[Entries provided Boundary: Start]
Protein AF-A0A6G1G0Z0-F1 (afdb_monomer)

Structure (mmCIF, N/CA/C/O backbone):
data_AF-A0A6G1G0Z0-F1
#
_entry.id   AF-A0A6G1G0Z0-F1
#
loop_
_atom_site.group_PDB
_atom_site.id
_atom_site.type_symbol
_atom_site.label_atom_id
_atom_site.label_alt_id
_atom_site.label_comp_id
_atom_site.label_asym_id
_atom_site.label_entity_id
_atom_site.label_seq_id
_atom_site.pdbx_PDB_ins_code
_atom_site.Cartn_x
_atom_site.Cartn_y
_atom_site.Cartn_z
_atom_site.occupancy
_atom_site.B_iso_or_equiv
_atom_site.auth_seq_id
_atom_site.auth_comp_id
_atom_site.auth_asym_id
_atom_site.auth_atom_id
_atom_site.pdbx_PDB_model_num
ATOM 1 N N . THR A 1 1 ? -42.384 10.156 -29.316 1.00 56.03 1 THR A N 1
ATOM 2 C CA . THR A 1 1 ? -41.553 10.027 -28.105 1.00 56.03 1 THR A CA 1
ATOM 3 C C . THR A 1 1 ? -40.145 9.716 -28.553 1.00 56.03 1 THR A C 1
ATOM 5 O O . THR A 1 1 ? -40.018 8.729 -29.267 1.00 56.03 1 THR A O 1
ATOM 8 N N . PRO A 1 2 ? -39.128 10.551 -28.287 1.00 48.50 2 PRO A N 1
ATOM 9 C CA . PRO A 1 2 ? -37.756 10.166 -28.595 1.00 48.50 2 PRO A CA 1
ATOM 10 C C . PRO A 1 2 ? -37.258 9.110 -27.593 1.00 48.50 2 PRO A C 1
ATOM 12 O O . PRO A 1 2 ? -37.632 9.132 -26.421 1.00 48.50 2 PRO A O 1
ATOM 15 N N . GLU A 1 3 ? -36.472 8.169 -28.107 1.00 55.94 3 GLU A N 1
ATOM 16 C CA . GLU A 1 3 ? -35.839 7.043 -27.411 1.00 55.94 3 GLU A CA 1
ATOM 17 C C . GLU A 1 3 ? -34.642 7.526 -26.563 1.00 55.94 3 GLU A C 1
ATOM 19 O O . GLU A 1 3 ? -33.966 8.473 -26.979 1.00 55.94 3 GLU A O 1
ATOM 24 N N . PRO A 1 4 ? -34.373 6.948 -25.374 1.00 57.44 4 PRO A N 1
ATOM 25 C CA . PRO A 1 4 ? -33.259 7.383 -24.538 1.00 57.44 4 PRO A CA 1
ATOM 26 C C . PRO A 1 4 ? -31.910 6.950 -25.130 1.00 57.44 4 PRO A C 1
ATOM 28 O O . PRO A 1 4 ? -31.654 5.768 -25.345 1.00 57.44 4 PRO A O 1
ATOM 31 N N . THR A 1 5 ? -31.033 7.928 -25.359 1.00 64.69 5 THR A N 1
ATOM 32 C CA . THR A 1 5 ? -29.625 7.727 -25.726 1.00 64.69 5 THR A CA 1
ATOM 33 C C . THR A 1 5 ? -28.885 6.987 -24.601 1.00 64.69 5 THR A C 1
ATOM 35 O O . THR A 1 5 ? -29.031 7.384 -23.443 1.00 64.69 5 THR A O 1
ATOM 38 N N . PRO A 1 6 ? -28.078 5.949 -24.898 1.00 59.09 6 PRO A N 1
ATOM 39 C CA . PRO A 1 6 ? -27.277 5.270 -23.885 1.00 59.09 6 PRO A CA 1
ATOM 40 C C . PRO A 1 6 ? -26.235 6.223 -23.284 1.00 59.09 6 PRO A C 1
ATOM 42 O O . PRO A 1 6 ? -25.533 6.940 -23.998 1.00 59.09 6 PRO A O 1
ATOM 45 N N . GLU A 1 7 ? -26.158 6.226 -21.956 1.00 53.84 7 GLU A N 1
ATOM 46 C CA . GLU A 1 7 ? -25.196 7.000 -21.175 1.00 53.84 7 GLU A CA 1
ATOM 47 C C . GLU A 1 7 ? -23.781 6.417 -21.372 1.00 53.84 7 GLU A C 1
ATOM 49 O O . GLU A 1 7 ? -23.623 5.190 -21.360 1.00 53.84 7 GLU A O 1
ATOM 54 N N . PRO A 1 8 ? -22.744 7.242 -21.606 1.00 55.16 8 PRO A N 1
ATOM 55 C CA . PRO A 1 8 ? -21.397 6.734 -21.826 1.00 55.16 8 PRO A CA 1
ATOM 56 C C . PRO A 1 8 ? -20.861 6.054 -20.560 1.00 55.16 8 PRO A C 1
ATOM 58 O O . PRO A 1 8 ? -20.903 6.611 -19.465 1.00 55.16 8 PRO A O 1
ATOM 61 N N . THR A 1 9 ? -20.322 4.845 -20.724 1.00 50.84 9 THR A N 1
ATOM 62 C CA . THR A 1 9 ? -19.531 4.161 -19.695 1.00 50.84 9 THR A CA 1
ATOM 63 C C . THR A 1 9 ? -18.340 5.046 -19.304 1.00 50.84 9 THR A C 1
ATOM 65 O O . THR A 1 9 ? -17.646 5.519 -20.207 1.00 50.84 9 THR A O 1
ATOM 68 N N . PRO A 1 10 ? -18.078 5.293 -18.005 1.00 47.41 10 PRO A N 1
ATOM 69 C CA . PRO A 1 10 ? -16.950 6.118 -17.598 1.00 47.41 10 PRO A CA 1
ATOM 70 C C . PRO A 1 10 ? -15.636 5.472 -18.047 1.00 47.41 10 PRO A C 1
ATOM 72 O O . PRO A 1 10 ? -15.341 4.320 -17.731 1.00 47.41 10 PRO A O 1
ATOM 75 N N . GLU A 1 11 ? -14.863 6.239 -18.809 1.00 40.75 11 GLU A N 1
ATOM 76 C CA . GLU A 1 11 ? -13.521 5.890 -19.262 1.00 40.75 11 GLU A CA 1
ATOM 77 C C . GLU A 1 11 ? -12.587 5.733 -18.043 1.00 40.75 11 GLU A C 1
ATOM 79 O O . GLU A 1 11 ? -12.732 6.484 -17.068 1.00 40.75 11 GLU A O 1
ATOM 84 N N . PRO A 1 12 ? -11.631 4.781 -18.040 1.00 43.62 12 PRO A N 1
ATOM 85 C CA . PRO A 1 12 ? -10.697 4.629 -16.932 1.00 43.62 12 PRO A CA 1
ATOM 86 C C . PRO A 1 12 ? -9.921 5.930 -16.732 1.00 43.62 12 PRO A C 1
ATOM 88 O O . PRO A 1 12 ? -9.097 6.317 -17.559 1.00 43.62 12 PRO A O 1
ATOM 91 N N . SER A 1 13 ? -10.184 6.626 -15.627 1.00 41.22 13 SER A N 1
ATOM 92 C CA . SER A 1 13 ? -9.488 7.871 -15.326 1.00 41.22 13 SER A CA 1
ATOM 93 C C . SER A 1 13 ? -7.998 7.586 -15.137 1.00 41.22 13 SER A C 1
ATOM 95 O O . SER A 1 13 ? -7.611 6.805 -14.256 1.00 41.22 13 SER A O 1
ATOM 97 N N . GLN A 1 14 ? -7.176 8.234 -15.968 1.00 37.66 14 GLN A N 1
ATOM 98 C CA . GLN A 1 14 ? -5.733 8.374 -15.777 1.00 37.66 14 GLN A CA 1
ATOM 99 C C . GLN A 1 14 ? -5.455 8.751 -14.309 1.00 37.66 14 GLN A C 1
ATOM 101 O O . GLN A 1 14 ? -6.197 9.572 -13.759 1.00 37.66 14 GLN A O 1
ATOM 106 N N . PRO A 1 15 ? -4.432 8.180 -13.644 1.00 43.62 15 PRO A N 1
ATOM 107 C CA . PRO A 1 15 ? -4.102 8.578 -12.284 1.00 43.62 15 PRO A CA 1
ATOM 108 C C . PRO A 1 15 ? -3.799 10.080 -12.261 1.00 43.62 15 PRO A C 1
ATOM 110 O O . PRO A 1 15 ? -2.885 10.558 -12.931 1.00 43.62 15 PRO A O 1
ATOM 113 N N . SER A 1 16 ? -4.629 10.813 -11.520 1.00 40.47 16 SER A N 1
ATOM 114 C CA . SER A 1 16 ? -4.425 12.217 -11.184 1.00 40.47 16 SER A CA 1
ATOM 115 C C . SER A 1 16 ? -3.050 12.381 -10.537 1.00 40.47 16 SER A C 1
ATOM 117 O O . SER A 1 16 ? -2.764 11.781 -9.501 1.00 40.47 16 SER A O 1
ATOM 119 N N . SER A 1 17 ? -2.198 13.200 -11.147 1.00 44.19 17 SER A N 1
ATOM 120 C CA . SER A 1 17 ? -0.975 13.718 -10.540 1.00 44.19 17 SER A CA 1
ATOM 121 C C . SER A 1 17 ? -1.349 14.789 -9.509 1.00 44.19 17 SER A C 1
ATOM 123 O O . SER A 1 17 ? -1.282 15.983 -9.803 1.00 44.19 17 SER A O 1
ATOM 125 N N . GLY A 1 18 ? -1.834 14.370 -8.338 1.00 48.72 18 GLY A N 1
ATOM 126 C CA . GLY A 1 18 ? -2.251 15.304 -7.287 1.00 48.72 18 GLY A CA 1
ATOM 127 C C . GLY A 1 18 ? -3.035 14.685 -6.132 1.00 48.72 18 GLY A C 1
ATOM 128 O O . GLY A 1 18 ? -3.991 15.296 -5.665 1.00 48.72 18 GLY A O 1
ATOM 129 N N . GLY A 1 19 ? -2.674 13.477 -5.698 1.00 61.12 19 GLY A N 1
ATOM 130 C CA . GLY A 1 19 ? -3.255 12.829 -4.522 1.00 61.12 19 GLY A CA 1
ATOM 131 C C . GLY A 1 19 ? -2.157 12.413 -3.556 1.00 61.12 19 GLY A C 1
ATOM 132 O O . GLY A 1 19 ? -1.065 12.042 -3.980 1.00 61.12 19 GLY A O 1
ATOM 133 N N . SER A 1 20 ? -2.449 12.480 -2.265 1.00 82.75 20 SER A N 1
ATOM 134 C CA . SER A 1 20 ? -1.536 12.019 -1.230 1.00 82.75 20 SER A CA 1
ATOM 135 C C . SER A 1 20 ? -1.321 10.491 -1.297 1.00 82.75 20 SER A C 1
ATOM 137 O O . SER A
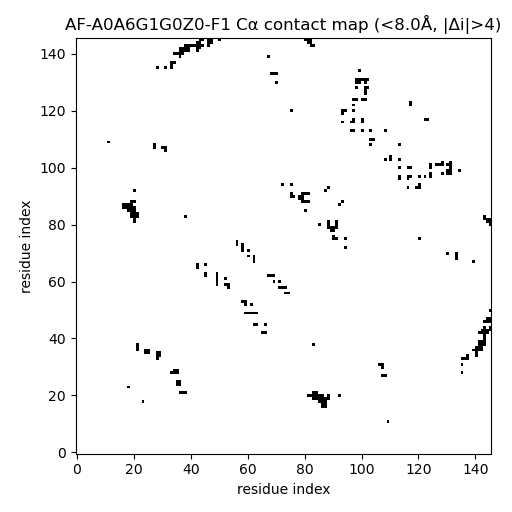 1 20 ? -2.040 9.787 -2.019 1.00 82.75 20 SER A O 1
ATOM 139 N N . TYR A 1 21 ? -0.363 9.919 -0.554 1.00 85.94 21 TYR A N 1
ATOM 140 C CA . TYR A 1 21 ? -0.170 8.4
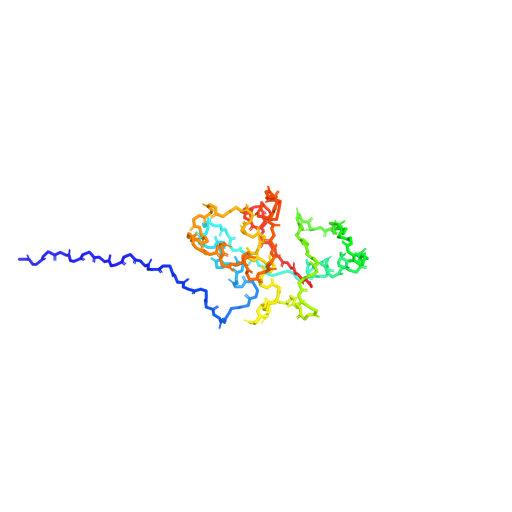57 -0.565 1.00 85.94 21 TYR A CA 1
ATOM 141 C C . TYR A 1 21 ? -1.437 7.713 -0.133 1.00 85.94 21 TYR A C 1
ATOM 143 O O . TYR A 1 21 ? -1.842 6.739 -0.771 1.00 85.94 21 TYR A O 1
ATOM 151 N N . ILE A 1 22 ? -2.112 8.207 0.907 1.00 89.88 22 ILE A N 1
ATOM 152 C CA . ILE A 1 22 ? -3.354 7.593 1.377 1.00 89.88 22 ILE A CA 1
ATOM 153 C C . ILE A 1 22 ? -4.477 7.708 0.335 1.00 89.88 22 ILE A C 1
ATOM 155 O O . ILE A 1 22 ? -5.254 6.765 0.181 1.00 89.88 22 ILE A O 1
ATOM 159 N N . ASP A 1 23 ? -4.526 8.796 -0.441 1.00 89.50 23 ASP A N 1
ATOM 160 C CA . ASP A 1 23 ? -5.490 8.943 -1.539 1.00 89.50 23 ASP A CA 1
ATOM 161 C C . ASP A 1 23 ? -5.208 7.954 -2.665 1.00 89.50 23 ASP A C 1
[Entries provided Boundary: End]
To do: Return only the part of the records above that opens with the line containing "ATOM 92 C CA" and closes with the line containing "ATOM 117 O O", ends included.

Solution below:
ATOM 92 C CA . SER A 1 13 ? -9.488 7.871 -15.326 1.00 41.22 13 SER A CA 1
ATOM 93 C C . SER A 1 13 ? -7.998 7.586 -15.137 1.00 41.22 13 SER A C 1
ATOM 95 O O . SER A 1 13 ? -7.611 6.805 -14.256 1.00 41.22 13 SER A O 1
ATOM 97 N N . GLN A 1 14 ? -7.176 8.234 -15.968 1.00 37.66 14 GLN A N 1
ATOM 98 C CA . GLN A 1 14 ? -5.733 8.374 -15.777 1.00 37.66 14 GLN A CA 1
ATOM 99 C C . GLN A 1 14 ? -5.455 8.751 -14.309 1.00 37.66 14 GLN A C 1
ATOM 101 O O . GLN A 1 14 ? -6.197 9.572 -13.759 1.00 37.66 14 GLN A O 1
ATOM 106 N N . PRO A 1 15 ? -4.432 8.180 -13.644 1.00 43.62 15 PRO A N 1
ATOM 107 C CA . PRO A 1 15 ? -4.102 8.578 -12.284 1.00 43.62 15 PRO A CA 1
ATOM 108 C C . PRO A 1 15 ? -3.799 10.080 -12.261 1.00 43.62 15 PRO A C 1
ATOM 110 O O . PRO A 1 15 ? -2.885 10.558 -12.931 1.00 43.62 15 PRO A O 1
ATOM 113 N N . SER A 1 16 ? -4.629 10.813 -11.520 1.00 40.47 16 SER A N 1
ATOM 114 C CA . SER A 1 16 ? -4.425 12.217 -11.184 1.00 40.47 16 SER A CA 1
ATOM 115 C C . SER A 1 16 ? -3.050 12.381 -10.537 1.00 40.47 16 SER A C 1
ATOM 117 O O . SER A 1 16 ? -2.764 11.781 -9.501 1.00 40.47 16 SER A O 1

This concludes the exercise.